What you will do ▸
In the records below, begin at the line that has "data_AF-M0CQG6-F1" and stop after the line that has "ATOM 25 N N"; quote those lines verbatim and nothing more.

*** Listed entries Section Begins ***

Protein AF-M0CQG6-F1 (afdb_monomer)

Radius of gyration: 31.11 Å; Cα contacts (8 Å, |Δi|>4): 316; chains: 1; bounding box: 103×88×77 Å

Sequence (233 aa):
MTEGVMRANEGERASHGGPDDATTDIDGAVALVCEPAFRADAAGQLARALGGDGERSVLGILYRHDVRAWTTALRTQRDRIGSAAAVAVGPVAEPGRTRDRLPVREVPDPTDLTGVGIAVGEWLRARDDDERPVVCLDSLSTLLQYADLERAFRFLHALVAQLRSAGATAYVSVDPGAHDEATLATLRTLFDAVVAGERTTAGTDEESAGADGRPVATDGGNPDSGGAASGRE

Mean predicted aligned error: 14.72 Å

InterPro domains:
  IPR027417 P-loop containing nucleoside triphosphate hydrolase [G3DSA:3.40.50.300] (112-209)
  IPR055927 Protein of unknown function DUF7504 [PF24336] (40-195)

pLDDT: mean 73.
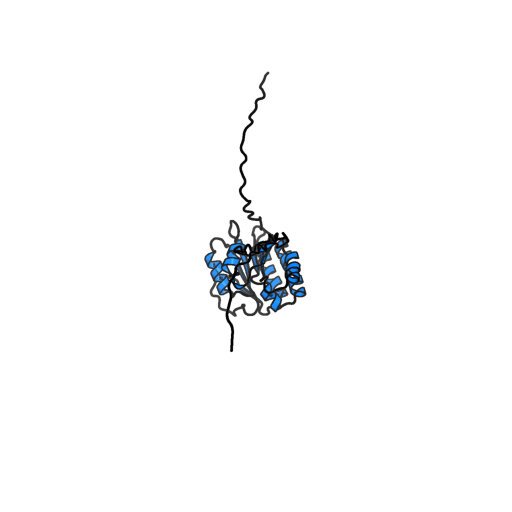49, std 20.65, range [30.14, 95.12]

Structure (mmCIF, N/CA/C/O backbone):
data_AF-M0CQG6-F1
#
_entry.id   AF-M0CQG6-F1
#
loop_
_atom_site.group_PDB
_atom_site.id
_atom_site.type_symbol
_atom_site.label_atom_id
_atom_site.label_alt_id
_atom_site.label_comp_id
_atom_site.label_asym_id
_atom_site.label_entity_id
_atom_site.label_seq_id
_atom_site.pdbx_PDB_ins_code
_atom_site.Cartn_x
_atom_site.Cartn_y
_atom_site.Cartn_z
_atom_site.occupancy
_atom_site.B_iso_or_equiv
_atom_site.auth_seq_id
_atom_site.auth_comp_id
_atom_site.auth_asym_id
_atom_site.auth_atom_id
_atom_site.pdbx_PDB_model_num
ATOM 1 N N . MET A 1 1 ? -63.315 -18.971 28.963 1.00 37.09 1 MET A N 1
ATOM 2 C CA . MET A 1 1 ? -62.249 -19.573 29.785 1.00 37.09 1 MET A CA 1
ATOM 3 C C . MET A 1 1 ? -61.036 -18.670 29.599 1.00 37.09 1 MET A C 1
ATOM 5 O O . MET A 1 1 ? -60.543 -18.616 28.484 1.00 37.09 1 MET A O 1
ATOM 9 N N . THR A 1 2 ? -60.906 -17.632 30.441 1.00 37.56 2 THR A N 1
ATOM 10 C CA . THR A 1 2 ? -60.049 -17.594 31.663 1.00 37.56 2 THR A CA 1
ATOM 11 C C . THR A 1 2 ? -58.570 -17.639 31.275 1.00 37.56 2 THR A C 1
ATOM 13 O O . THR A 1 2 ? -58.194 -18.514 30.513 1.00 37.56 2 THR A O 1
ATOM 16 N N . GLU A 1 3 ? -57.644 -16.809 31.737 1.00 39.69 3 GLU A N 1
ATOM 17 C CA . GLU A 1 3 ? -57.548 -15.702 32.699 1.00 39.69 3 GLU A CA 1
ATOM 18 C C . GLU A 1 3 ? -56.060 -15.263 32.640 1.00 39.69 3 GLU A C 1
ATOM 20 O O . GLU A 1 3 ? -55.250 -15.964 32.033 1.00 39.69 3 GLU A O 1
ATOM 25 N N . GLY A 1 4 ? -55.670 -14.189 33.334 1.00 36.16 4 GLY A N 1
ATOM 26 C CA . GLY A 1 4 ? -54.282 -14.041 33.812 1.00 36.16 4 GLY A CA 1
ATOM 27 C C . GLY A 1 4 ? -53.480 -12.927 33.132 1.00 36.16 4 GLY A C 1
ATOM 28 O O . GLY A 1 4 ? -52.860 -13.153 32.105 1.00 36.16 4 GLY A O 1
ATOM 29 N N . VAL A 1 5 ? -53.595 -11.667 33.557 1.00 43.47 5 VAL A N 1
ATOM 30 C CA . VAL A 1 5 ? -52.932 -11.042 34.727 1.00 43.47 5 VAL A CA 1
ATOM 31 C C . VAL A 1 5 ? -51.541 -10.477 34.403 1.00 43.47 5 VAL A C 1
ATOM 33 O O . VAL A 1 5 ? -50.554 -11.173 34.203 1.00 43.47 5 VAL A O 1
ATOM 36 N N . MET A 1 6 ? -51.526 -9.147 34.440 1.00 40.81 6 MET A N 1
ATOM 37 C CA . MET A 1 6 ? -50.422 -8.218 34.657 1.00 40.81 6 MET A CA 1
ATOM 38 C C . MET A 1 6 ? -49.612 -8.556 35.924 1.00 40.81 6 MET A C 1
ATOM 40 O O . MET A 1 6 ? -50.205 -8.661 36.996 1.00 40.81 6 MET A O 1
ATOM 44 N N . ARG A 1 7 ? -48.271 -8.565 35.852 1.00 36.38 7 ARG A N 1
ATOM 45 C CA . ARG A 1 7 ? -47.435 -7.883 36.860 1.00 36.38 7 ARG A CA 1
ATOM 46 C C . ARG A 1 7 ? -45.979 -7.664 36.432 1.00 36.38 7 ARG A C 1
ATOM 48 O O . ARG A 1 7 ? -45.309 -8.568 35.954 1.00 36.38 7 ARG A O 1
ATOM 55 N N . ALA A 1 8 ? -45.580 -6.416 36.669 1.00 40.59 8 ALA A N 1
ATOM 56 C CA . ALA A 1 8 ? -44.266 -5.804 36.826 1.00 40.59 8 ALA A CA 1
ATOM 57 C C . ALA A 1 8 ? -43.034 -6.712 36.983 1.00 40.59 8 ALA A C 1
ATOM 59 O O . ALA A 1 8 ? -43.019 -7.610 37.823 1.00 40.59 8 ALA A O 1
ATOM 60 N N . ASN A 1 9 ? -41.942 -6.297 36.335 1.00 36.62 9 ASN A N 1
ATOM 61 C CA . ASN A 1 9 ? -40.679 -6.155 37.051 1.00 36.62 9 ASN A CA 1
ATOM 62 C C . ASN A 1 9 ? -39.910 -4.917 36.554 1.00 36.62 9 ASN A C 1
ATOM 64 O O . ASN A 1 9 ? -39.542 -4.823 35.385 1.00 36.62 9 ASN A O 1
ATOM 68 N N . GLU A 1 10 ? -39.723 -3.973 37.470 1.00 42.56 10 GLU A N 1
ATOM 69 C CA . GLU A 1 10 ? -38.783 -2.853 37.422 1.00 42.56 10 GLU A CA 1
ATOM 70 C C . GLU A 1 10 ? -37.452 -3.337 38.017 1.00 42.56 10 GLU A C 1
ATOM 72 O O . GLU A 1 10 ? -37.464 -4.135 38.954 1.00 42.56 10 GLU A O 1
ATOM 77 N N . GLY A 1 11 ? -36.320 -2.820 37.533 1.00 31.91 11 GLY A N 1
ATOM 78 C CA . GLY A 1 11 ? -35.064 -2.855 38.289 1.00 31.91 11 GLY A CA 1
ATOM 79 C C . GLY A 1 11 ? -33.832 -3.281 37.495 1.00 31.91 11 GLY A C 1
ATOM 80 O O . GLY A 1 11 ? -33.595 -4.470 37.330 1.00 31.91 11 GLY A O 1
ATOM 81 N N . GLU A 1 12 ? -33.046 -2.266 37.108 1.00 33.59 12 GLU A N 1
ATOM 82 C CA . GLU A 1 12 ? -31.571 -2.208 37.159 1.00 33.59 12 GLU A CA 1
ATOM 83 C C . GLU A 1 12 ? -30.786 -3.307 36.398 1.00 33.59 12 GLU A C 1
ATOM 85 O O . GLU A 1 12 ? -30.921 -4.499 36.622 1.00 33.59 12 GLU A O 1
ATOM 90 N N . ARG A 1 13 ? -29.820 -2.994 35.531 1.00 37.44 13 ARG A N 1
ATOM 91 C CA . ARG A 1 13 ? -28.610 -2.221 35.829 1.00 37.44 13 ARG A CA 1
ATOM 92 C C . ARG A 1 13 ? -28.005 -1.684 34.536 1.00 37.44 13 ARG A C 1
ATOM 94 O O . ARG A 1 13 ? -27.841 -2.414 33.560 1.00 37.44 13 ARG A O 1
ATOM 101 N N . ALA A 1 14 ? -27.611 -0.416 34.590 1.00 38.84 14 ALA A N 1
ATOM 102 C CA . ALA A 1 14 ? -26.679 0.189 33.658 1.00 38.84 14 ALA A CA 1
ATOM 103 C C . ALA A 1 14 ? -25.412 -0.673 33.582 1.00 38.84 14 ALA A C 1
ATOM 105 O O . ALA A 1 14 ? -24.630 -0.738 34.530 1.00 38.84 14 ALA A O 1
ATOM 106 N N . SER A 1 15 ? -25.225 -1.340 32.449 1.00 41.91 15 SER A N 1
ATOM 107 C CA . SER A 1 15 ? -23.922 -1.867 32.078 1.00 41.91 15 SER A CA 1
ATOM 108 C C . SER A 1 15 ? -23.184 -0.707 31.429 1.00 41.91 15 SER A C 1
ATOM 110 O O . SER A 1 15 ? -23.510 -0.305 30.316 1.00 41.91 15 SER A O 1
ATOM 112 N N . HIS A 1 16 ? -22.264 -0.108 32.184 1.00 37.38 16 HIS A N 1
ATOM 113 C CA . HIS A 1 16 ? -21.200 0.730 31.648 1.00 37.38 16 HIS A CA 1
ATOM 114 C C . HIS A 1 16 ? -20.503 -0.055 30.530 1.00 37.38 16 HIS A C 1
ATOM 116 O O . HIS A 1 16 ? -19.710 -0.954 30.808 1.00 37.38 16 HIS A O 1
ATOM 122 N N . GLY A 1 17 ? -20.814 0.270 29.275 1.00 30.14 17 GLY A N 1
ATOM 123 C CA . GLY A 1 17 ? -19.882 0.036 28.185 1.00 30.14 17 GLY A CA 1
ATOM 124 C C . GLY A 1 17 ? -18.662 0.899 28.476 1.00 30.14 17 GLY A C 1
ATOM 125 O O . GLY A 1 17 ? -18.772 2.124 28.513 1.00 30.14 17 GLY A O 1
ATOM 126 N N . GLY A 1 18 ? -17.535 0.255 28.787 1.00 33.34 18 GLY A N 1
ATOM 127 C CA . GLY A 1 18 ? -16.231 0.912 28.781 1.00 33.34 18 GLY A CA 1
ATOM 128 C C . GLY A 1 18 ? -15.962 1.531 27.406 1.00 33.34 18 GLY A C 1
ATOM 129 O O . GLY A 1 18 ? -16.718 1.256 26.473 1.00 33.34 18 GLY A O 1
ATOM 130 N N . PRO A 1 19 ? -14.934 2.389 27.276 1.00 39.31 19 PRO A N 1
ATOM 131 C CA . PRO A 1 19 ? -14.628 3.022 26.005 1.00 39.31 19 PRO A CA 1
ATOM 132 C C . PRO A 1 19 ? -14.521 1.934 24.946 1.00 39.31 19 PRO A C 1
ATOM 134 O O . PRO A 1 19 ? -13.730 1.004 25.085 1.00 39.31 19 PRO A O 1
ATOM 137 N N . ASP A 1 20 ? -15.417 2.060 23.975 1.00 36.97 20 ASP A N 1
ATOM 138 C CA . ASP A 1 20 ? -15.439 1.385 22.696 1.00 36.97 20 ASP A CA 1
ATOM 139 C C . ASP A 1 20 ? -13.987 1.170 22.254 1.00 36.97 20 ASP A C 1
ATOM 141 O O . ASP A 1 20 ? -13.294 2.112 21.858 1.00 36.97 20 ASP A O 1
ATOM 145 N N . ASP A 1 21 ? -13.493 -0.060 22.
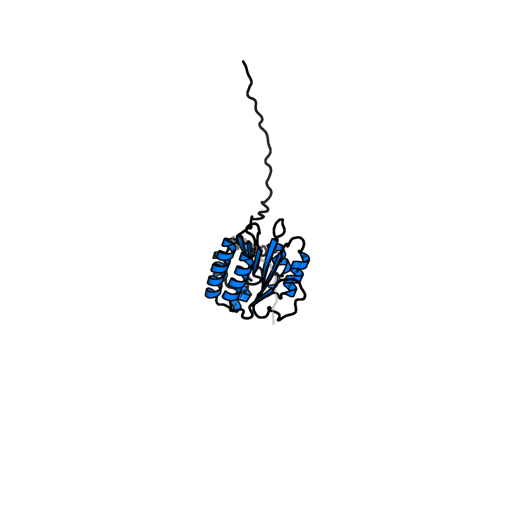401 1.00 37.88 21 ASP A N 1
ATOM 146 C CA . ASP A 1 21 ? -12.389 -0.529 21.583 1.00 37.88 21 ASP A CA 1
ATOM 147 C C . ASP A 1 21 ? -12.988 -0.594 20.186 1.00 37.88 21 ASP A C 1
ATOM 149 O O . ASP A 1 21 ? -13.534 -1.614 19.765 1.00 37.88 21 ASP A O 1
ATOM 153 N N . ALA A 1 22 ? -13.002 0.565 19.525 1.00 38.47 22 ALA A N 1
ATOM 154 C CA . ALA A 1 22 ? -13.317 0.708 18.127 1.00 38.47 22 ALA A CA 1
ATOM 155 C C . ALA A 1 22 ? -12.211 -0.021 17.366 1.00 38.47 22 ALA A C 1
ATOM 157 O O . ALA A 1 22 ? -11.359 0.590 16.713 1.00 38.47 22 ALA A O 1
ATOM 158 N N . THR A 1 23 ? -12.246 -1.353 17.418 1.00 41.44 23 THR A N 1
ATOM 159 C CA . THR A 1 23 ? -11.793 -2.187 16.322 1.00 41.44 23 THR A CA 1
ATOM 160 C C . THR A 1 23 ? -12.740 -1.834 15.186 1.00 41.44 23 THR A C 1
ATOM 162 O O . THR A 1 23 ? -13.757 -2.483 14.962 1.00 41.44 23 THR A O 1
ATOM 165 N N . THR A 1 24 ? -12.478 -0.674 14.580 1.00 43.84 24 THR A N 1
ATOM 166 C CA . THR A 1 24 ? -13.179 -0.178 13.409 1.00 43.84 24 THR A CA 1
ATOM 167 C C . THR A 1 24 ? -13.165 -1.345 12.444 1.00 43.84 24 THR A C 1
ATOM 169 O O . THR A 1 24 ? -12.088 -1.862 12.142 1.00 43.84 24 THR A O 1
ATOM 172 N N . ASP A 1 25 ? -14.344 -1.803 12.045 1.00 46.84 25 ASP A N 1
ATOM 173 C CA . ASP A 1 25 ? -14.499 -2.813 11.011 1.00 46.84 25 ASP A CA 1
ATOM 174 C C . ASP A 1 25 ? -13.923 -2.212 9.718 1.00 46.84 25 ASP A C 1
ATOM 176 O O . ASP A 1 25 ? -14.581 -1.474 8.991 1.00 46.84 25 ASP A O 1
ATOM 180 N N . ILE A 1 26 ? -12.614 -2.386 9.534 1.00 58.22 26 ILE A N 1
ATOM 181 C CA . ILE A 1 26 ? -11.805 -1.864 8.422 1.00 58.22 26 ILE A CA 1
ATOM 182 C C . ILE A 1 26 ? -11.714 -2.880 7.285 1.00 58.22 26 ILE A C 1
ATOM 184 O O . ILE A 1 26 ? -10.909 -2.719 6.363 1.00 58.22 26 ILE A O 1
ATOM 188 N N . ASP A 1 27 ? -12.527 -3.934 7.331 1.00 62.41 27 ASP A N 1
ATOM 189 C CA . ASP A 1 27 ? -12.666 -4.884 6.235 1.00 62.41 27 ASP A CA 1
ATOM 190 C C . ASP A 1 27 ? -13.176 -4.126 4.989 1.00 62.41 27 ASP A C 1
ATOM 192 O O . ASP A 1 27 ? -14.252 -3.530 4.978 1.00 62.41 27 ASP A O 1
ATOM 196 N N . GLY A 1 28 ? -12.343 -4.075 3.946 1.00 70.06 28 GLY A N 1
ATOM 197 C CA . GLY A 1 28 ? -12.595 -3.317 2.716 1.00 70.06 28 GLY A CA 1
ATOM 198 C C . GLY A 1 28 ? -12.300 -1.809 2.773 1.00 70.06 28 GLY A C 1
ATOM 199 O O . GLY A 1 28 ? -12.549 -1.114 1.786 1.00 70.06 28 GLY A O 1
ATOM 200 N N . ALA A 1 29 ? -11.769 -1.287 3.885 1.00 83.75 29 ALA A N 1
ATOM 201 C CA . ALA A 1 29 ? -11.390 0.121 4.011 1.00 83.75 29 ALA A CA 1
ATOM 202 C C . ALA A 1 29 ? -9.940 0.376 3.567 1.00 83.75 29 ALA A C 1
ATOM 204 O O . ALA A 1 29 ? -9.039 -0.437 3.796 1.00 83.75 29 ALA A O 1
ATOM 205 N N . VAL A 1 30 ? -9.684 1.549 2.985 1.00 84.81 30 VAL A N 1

*** Listed entries Section Ends ***

Answer box ▸
data_AF-M0CQG6-F1
#
_entry.id   AF-M0CQG6-F1
#
loop_
_atom_site.group_PDB
_atom_site.id
_atom_site.type_symbol
_atom_site.label_atom_id
_atom_site.label_alt_id
_atom_site.label_comp_id
_atom_site.label_asym_id
_atom_site.label_entity_id
_atom_site.label_seq_id
_atom_site.pdbx_PDB_ins_code
_atom_site.Cartn_x
_atom_site.Cartn_y
_atom_site.Cartn_z
_atom_site.occupancy
_atom_site.B_iso_or_equiv
_atom_site.auth_seq_id
_atom_site.auth_comp_id
_atom_site.auth_asym_id
_atom_site.auth_atom_id
_atom_site.pdbx_PDB_model_num
ATOM 1 N N . MET A 1 1 ? -63.315 -18.971 28.963 1.00 37.09 1 MET A N 1
ATOM 2 C CA . MET A 1 1 ? -62.249 -19.573 29.785 1.00 37.09 1 MET A CA 1
ATOM 3 C C . MET A 1 1 ? -61.036 -18.670 29.599 1.00 37.09 1 MET A C 1
ATOM 5 O O . MET A 1 1 ? -60.543 -18.616 28.484 1.00 37.09 1 MET A O 1
ATOM 9 N N . THR A 1 2 ? -60.906 -17.632 30.441 1.00 37.56 2 THR A N 1
ATOM 10 C CA . THR A 1 2 ? -60.049 -17.594 31.663 1.00 37.56 2 THR A CA 1
ATOM 11 C C . THR A 1 2 ? -58.570 -17.639 31.275 1.00 37.56 2 THR A C 1
ATOM 13 O O . THR A 1 2 ? -58.194 -18.514 30.513 1.00 37.56 2 THR A O 1
ATOM 16 N N . GLU A 1 3 ? -57.644 -16.809 31.737 1.00 39.69 3 GLU A N 1
ATOM 17 C CA . GLU A 1 3 ? -57.548 -15.702 32.699 1.00 39.69 3 GLU A CA 1
ATOM 18 C C . GLU A 1 3 ? -56.060 -15.263 32.640 1.00 39.69 3 GLU A C 1
ATOM 20 O O . GLU A 1 3 ? -55.250 -15.964 32.033 1.00 39.69 3 GLU A O 1
ATOM 25 N N . GLY A 1 4 ? -55.670 -14.189 33.334 1.00 36.16 4 GLY A N 1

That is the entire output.